This Nova Scotian's dad flew a Spitfire during WW II. He just went to Poland to see it
'It was very emotional to see it,' says son of pilot Ed Mann
When Brian Mann was a little kid growing up in Cape Breton, N.S., he'd sometimes rummage through a drawer in the family kitchen and pull out the flying goggles his father wore during the Second World War.
Mann would head outside, put on the goggles and imagine flying the Spitfire his father flew for the Royal Canadian Air Force.
"All I saw was clouds and sky," said Mann, 72. "And even then I'd think to myself, 'This is what he looked at through these goggles. This is what it looked like.' And that was as close as I could ever get to his Spitfire."
Mann never got to fulfil his childhood dream of flying Ed Mann's Spitfire. But, at a museum in Poland in June, he got to sit in the cockpit.

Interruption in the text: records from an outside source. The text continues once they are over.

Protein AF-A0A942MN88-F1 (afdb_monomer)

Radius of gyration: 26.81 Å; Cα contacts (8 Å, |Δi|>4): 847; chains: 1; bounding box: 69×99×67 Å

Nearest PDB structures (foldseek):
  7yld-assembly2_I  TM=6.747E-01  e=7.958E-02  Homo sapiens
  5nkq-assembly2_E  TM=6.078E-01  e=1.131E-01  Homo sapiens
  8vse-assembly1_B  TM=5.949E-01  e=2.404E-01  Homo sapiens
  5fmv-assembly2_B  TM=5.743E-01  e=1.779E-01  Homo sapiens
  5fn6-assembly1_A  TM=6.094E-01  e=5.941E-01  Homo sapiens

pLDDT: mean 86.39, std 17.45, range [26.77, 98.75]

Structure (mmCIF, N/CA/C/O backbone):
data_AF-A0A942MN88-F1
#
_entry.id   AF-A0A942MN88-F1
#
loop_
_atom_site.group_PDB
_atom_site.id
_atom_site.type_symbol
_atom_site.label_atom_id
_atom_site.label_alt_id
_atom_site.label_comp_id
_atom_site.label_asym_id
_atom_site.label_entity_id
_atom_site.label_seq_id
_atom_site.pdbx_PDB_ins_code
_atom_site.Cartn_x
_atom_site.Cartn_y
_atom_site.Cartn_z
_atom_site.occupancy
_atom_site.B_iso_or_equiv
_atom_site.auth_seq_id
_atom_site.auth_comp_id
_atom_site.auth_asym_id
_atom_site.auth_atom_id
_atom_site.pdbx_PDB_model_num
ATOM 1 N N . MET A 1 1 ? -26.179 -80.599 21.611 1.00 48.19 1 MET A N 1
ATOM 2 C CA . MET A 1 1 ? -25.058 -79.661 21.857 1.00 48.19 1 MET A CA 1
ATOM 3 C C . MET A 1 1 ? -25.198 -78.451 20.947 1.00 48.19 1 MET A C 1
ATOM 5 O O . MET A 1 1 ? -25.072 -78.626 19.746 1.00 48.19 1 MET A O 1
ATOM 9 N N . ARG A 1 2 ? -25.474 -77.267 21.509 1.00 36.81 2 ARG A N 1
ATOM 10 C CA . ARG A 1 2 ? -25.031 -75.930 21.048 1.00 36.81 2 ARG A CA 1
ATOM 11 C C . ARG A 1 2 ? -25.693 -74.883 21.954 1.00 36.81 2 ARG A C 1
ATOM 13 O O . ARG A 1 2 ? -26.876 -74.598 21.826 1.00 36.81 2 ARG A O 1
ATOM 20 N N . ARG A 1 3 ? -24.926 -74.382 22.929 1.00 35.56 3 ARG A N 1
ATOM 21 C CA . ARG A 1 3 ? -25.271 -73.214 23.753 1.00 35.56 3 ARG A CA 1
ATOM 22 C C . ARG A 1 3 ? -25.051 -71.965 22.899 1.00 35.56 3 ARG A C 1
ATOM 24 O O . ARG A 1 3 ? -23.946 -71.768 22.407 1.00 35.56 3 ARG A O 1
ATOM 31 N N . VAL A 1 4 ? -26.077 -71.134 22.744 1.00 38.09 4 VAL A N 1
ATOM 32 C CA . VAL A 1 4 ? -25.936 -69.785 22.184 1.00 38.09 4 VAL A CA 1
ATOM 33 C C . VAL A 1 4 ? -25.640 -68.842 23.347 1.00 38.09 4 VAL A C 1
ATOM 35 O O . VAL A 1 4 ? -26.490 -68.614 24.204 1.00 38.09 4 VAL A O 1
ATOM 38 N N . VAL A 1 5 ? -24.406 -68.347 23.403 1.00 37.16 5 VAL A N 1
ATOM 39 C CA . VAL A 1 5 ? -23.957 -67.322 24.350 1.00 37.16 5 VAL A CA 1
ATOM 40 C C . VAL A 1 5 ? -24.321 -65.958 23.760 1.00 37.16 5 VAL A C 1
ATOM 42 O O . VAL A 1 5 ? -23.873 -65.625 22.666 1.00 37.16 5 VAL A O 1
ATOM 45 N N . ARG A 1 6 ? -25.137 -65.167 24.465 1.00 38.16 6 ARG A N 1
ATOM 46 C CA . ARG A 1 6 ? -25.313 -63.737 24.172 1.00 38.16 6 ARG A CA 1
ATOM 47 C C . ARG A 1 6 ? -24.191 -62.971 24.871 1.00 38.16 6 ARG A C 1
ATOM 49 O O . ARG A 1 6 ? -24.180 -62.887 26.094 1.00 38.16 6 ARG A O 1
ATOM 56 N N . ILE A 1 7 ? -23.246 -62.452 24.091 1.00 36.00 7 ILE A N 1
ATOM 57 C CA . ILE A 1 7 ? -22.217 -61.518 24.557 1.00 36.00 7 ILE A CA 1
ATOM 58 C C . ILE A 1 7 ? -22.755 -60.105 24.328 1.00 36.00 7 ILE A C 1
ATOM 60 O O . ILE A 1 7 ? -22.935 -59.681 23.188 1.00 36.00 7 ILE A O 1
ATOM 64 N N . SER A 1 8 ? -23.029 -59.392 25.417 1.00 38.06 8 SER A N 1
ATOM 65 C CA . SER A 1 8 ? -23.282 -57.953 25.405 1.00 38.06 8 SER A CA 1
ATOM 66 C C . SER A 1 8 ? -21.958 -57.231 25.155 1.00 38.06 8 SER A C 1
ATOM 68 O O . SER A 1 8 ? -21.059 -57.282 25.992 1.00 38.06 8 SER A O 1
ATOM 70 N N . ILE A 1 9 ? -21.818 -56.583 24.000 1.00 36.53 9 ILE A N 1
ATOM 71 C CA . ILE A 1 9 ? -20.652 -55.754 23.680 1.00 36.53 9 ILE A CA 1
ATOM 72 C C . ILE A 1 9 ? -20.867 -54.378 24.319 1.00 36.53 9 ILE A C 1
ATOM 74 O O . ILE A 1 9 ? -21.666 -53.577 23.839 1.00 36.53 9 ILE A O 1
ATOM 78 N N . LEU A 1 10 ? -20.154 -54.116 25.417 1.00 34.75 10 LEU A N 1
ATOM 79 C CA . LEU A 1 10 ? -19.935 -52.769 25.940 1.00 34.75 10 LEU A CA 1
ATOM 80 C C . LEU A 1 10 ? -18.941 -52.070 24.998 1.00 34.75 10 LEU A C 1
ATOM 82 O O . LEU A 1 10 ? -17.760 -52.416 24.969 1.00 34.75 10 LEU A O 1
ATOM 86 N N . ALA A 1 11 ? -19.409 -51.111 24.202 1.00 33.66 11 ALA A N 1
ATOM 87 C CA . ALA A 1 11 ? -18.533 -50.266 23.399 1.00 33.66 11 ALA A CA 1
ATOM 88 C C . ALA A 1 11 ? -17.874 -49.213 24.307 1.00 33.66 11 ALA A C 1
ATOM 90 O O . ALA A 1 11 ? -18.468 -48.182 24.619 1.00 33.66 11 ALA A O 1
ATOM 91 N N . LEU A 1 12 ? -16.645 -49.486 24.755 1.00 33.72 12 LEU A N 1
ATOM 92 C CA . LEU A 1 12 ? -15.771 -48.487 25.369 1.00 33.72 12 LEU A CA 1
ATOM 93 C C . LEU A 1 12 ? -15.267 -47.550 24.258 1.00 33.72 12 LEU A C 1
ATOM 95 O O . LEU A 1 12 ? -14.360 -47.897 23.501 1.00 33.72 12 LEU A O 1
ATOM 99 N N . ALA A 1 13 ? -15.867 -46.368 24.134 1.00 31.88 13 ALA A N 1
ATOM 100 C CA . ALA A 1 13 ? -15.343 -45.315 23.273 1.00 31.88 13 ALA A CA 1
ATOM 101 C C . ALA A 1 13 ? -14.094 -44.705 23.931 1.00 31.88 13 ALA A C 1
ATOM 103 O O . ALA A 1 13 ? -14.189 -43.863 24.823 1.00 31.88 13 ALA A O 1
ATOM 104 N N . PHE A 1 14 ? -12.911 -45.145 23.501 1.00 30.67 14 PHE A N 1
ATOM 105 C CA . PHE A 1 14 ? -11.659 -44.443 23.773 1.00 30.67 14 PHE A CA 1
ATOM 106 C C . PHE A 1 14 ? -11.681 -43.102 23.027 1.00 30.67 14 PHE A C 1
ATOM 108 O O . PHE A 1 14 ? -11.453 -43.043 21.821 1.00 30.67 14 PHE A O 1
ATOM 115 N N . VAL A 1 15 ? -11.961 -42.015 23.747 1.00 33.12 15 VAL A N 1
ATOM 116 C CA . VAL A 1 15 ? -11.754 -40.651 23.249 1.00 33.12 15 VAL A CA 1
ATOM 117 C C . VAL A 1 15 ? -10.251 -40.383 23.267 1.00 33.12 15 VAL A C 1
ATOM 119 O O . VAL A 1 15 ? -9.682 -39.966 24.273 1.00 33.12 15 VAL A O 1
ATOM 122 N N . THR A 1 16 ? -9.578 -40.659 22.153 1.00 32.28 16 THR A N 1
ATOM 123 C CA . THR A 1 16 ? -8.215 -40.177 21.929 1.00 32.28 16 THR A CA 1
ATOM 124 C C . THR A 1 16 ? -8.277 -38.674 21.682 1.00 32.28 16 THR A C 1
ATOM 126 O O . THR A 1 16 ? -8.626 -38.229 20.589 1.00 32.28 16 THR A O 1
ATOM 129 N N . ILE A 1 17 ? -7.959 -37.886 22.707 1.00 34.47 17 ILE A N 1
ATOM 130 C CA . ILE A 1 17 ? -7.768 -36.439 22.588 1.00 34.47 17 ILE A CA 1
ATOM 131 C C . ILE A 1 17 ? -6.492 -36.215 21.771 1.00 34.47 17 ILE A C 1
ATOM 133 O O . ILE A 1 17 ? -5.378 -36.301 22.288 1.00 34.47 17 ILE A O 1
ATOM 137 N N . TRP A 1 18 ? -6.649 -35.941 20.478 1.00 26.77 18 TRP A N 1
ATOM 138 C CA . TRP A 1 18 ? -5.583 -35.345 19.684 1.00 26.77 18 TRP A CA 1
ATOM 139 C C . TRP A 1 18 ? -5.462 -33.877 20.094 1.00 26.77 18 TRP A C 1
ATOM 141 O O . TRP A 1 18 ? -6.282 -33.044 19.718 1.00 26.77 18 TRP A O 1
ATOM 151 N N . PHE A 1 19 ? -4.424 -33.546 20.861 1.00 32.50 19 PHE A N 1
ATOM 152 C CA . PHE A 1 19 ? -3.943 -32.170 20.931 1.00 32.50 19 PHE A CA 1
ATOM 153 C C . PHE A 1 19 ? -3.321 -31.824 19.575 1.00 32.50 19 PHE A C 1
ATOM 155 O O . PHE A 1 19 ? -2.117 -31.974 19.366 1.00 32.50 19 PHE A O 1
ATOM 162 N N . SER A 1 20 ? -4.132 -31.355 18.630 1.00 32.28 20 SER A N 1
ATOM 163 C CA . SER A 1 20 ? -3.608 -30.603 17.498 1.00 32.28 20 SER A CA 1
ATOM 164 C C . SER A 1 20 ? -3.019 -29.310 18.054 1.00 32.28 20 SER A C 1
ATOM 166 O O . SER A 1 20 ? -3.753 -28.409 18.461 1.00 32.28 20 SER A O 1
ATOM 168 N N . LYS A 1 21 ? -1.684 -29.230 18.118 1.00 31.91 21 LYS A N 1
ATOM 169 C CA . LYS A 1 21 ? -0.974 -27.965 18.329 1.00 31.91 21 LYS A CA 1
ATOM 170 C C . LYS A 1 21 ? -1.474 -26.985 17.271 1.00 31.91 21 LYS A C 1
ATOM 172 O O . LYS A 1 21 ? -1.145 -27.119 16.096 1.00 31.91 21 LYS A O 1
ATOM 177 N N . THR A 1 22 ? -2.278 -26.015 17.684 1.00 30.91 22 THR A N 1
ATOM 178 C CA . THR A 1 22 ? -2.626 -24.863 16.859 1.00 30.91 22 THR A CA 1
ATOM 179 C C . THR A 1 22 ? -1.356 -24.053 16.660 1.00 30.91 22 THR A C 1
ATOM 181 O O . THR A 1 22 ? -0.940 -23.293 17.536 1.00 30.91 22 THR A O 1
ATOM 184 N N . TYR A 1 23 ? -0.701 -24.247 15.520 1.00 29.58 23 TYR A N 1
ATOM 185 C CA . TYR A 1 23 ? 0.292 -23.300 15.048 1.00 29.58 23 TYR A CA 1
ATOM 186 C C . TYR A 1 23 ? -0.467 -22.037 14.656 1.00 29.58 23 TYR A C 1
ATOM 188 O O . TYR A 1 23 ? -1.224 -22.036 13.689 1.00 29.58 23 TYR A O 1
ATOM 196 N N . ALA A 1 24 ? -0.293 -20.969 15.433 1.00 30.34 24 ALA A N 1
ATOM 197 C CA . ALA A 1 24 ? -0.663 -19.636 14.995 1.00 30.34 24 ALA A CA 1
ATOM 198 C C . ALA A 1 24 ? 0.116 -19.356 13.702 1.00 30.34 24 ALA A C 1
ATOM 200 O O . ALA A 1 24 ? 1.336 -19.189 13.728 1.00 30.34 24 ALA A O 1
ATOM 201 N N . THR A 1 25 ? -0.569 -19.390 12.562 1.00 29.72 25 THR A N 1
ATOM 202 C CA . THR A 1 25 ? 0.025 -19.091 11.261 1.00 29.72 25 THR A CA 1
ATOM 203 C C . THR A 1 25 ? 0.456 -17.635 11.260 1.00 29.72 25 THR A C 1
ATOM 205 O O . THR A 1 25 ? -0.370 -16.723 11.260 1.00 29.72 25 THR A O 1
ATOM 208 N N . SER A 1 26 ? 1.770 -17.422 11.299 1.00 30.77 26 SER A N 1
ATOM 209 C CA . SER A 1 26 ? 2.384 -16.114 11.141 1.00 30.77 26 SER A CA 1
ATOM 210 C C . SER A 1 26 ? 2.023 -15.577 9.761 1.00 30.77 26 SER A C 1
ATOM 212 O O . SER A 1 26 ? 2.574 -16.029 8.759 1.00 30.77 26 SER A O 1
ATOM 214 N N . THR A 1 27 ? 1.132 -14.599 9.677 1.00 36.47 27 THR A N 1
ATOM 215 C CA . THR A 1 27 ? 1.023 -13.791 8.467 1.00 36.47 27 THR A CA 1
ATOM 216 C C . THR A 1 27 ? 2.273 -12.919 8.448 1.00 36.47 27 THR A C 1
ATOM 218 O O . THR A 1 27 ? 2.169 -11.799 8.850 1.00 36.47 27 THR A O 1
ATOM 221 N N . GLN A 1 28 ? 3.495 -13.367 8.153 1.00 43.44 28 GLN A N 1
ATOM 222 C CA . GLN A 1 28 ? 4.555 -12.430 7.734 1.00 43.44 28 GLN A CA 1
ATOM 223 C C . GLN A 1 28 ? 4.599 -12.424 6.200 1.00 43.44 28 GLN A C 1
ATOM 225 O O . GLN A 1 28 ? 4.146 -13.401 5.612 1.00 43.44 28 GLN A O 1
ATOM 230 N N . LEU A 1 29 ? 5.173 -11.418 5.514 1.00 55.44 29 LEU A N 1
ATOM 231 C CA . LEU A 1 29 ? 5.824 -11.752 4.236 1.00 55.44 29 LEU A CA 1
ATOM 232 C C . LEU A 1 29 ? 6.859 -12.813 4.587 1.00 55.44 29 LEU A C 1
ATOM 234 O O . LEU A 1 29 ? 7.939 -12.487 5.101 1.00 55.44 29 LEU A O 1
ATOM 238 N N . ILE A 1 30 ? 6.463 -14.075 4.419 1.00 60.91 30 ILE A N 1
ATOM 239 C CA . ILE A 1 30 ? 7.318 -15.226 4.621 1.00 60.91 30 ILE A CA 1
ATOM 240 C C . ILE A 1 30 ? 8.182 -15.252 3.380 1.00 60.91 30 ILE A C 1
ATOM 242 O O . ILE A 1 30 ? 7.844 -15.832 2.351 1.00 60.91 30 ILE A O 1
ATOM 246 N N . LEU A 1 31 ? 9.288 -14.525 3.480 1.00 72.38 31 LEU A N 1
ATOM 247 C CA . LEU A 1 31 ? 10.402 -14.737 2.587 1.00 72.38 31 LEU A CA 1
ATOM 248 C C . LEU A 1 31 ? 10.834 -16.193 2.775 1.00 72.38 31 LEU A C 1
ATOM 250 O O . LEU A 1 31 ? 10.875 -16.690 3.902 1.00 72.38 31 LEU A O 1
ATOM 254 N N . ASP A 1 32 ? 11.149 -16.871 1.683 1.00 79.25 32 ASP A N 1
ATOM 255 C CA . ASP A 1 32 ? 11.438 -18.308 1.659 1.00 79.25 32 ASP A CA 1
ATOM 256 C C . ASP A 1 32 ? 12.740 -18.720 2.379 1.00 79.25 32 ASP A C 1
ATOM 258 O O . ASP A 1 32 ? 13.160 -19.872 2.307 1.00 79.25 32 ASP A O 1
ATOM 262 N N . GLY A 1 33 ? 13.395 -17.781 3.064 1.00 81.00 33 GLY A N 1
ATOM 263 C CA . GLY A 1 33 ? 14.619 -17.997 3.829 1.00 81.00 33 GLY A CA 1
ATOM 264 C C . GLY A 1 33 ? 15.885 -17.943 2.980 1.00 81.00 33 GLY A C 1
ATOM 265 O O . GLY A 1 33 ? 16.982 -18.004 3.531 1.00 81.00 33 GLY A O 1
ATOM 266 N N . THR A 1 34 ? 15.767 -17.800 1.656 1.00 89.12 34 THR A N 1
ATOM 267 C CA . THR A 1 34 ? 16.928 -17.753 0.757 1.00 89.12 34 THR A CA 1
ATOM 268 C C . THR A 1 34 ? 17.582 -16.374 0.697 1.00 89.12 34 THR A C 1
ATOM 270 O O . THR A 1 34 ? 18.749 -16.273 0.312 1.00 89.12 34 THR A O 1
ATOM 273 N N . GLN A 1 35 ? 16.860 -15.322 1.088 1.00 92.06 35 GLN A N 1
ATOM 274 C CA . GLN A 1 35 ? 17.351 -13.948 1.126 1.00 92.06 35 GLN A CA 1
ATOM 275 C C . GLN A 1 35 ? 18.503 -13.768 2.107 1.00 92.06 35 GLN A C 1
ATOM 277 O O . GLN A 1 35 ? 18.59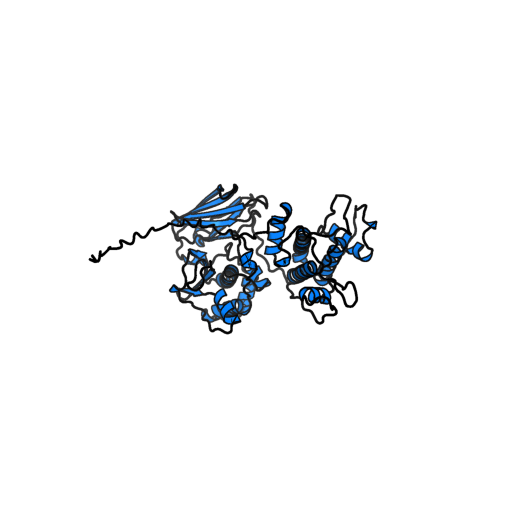4 -14.417 3.151 1.00 92.06 35 GLN A O 1
ATOM 282 N N . SER A 1 36 ? 19.353 -12.803 1.803 1.00 86.00 36 SER A N 1
ATOM 283 C CA . SER A 1 36 ? 20.336 -12.300 2.744 1.00 86.00 36 SER A CA 1
ATOM 284 C C . SER A 1 36 ? 19.664 -11.487 3.855 1.00 86.00 36 SER A C 1
ATOM 286 O O . SER A 1 36 ? 18.686 -10.776 3.625 1.00 86.00 36 SER A O 1
ATOM 288 N N . THR A 1 37 ? 20.224 -11.520 5.067 1.00 77.56 37 THR A N 1
ATOM 289 C CA . THR A 1 37 ? 19.676 -10.791 6.227 1.00 77.56 37 THR A CA 1
ATOM 290 C C . THR A 1 37 ? 19.507 -9.295 5.954 1.00 77.56 37 THR A C 1
ATOM 292 O O . THR A 1 37 ? 18.503 -8.706 6.345 1.00 77.56 37 THR A O 1
ATOM 295 N N . TRP A 1 38 ? 20.455 -8.689 5.233 1.00 85.50 38 TRP A N 1
ATOM 296 C CA . TRP A 1 38 ? 20.420 -7.268 4.874 1.00 85.50 38 TRP A CA 1
ATOM 297 C C . TRP A 1 38 ? 19.287 -6.916 3.896 1.00 85.50 38 TRP A C 1
ATOM 299 O O . TRP A 1 38 ? 18.850 -5.771 3.865 1.00 85.50 38 TRP A O 1
ATOM 309 N N . ALA A 1 39 ? 18.794 -7.883 3.117 1.00 81.50 39 ALA A N 1
ATOM 310 C CA . ALA A 1 39 ? 17.769 -7.660 2.102 1.00 81.50 39 ALA A CA 1
ATOM 311 C C . ALA A 1 39 ? 16.340 -7.741 2.665 1.00 81.50 39 ALA A C 1
ATOM 313 O O . ALA A 1 39 ? 15.406 -7.273 2.024 1.00 81.50 39 ALA A O 1
ATOM 314 N N . VAL A 1 40 ? 16.146 -8.309 3.862 1.00 72.50 40 VAL A N 1
ATOM 315 C CA . VAL A 1 40 ? 14.815 -8.624 4.416 1.00 72.50 40 VAL A CA 1
ATOM 316 C C . VAL A 1 40 ? 13.879 -7.412 4.453 1.00 72.50 40 VAL A C 1
ATOM 318 O O . VAL A 1 40 ? 12.733 -7.514 4.014 1.00 72.50 40 VAL A O 1
ATOM 321 N N . ASN A 1 41 ? 14.346 -6.277 4.978 1.00 66.69 41 ASN A N 1
ATOM 322 C CA . ASN A 1 41 ? 13.515 -5.076 5.103 1.00 66.69 41 ASN A CA 1
ATOM 323 C C . ASN A 1 41 ? 13.271 -4.426 3.742 1.00 66.69 41 ASN A C 1
ATOM 325 O O . ASN A 1 41 ? 12.131 -4.143 3.395 1.00 66.69 41 ASN A O 1
ATOM 329 N N . GLU A 1 42 ? 14.316 -4.297 2.929 1.00 80.50 42 GLU A N 1
ATOM 330 C CA . GLU A 1 42 ? 14.217 -3.695 1.599 1.00 80.50 42 GLU A CA 1
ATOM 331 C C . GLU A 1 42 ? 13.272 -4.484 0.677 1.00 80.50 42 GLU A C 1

"It was very emotional to see it and it's something that was more than we had anticipated because you really can't get ready for it," said Mann. "It all comes back to you that this is the actual plane that my father flew."
Around 20,000 Spitfires were made during the Second World War, but only a couple hundred remain. Only a few dozen are considered airworthy.
Getting to Poland to see Ed Mann's Spitfire capped a two-decade effort by his family to see the plane. Mann died in 1996, never knowing his plane had survived the war. His family only learned of its existence in 2005.
Previous trips were delayed by health issues and a death in the family, while plans to go to Poland in May 2020 were scuttled by the COVID-19 pandemic.
How the plane ended up in Poland
Ed Mann's Spitfire — named Florence after his wife — has had a colourful life after the war. It appeared in the 1969 film Battle of Britain in scenes where pilots climbed in and out of Spitfires.
Brian Mann and his father attended the film at a theatre when it came out, unaware that Ed Mann's Spitfire was on the screen in front of them.
Following the film, the Spitfire was used as a mobile display aircraft for the Royal Air Force.
In 1977, it was traded with Poland in something called Operation Fair Exchange. Aviation enthusiasts viewed the swap as anything but fair because a DH9A, a First World War plane that was the only one of its kind, was sent to Britain in return.
From there, it made its way to the Polish Aviation Museum in Krakow and was repainted to appear as an aircraft flown by a Polish unit of the Royal Air Force.
This is where Mann and five family members came face to face with the plane. Officials arranged for a private viewing that lasted almost two hours.
Heather MacDonald was one of the family members on the trip. She's Brian Mann's younger sister.
"To sit on the wing and place my hands where dad had had his, that was something else," she said.
She thinks her father would have been proud that his children were interested in his plane and cared enough to make the journey to see it.
Also present at the viewing were some of the people who played a role in letting the Mann family know about Florence's whereabouts. That included Franek Grabowski, a Polish freelance researcher and journalist.
It was Grabowski's observation that the markings on the plane showed it had not been flown by Poles. That sparked the search effort that ultimately led to the Manns.
"It was like meeting old family because we had been corresponding for so many years [with them] before finally getting over there," said MacDonald.
Brian Mann said while this was the first trip for family members to see the plane, it's a piece of family history that future generations will visit.
"With dad's plane, that means it won't be forgotten," he said. "It will always be there."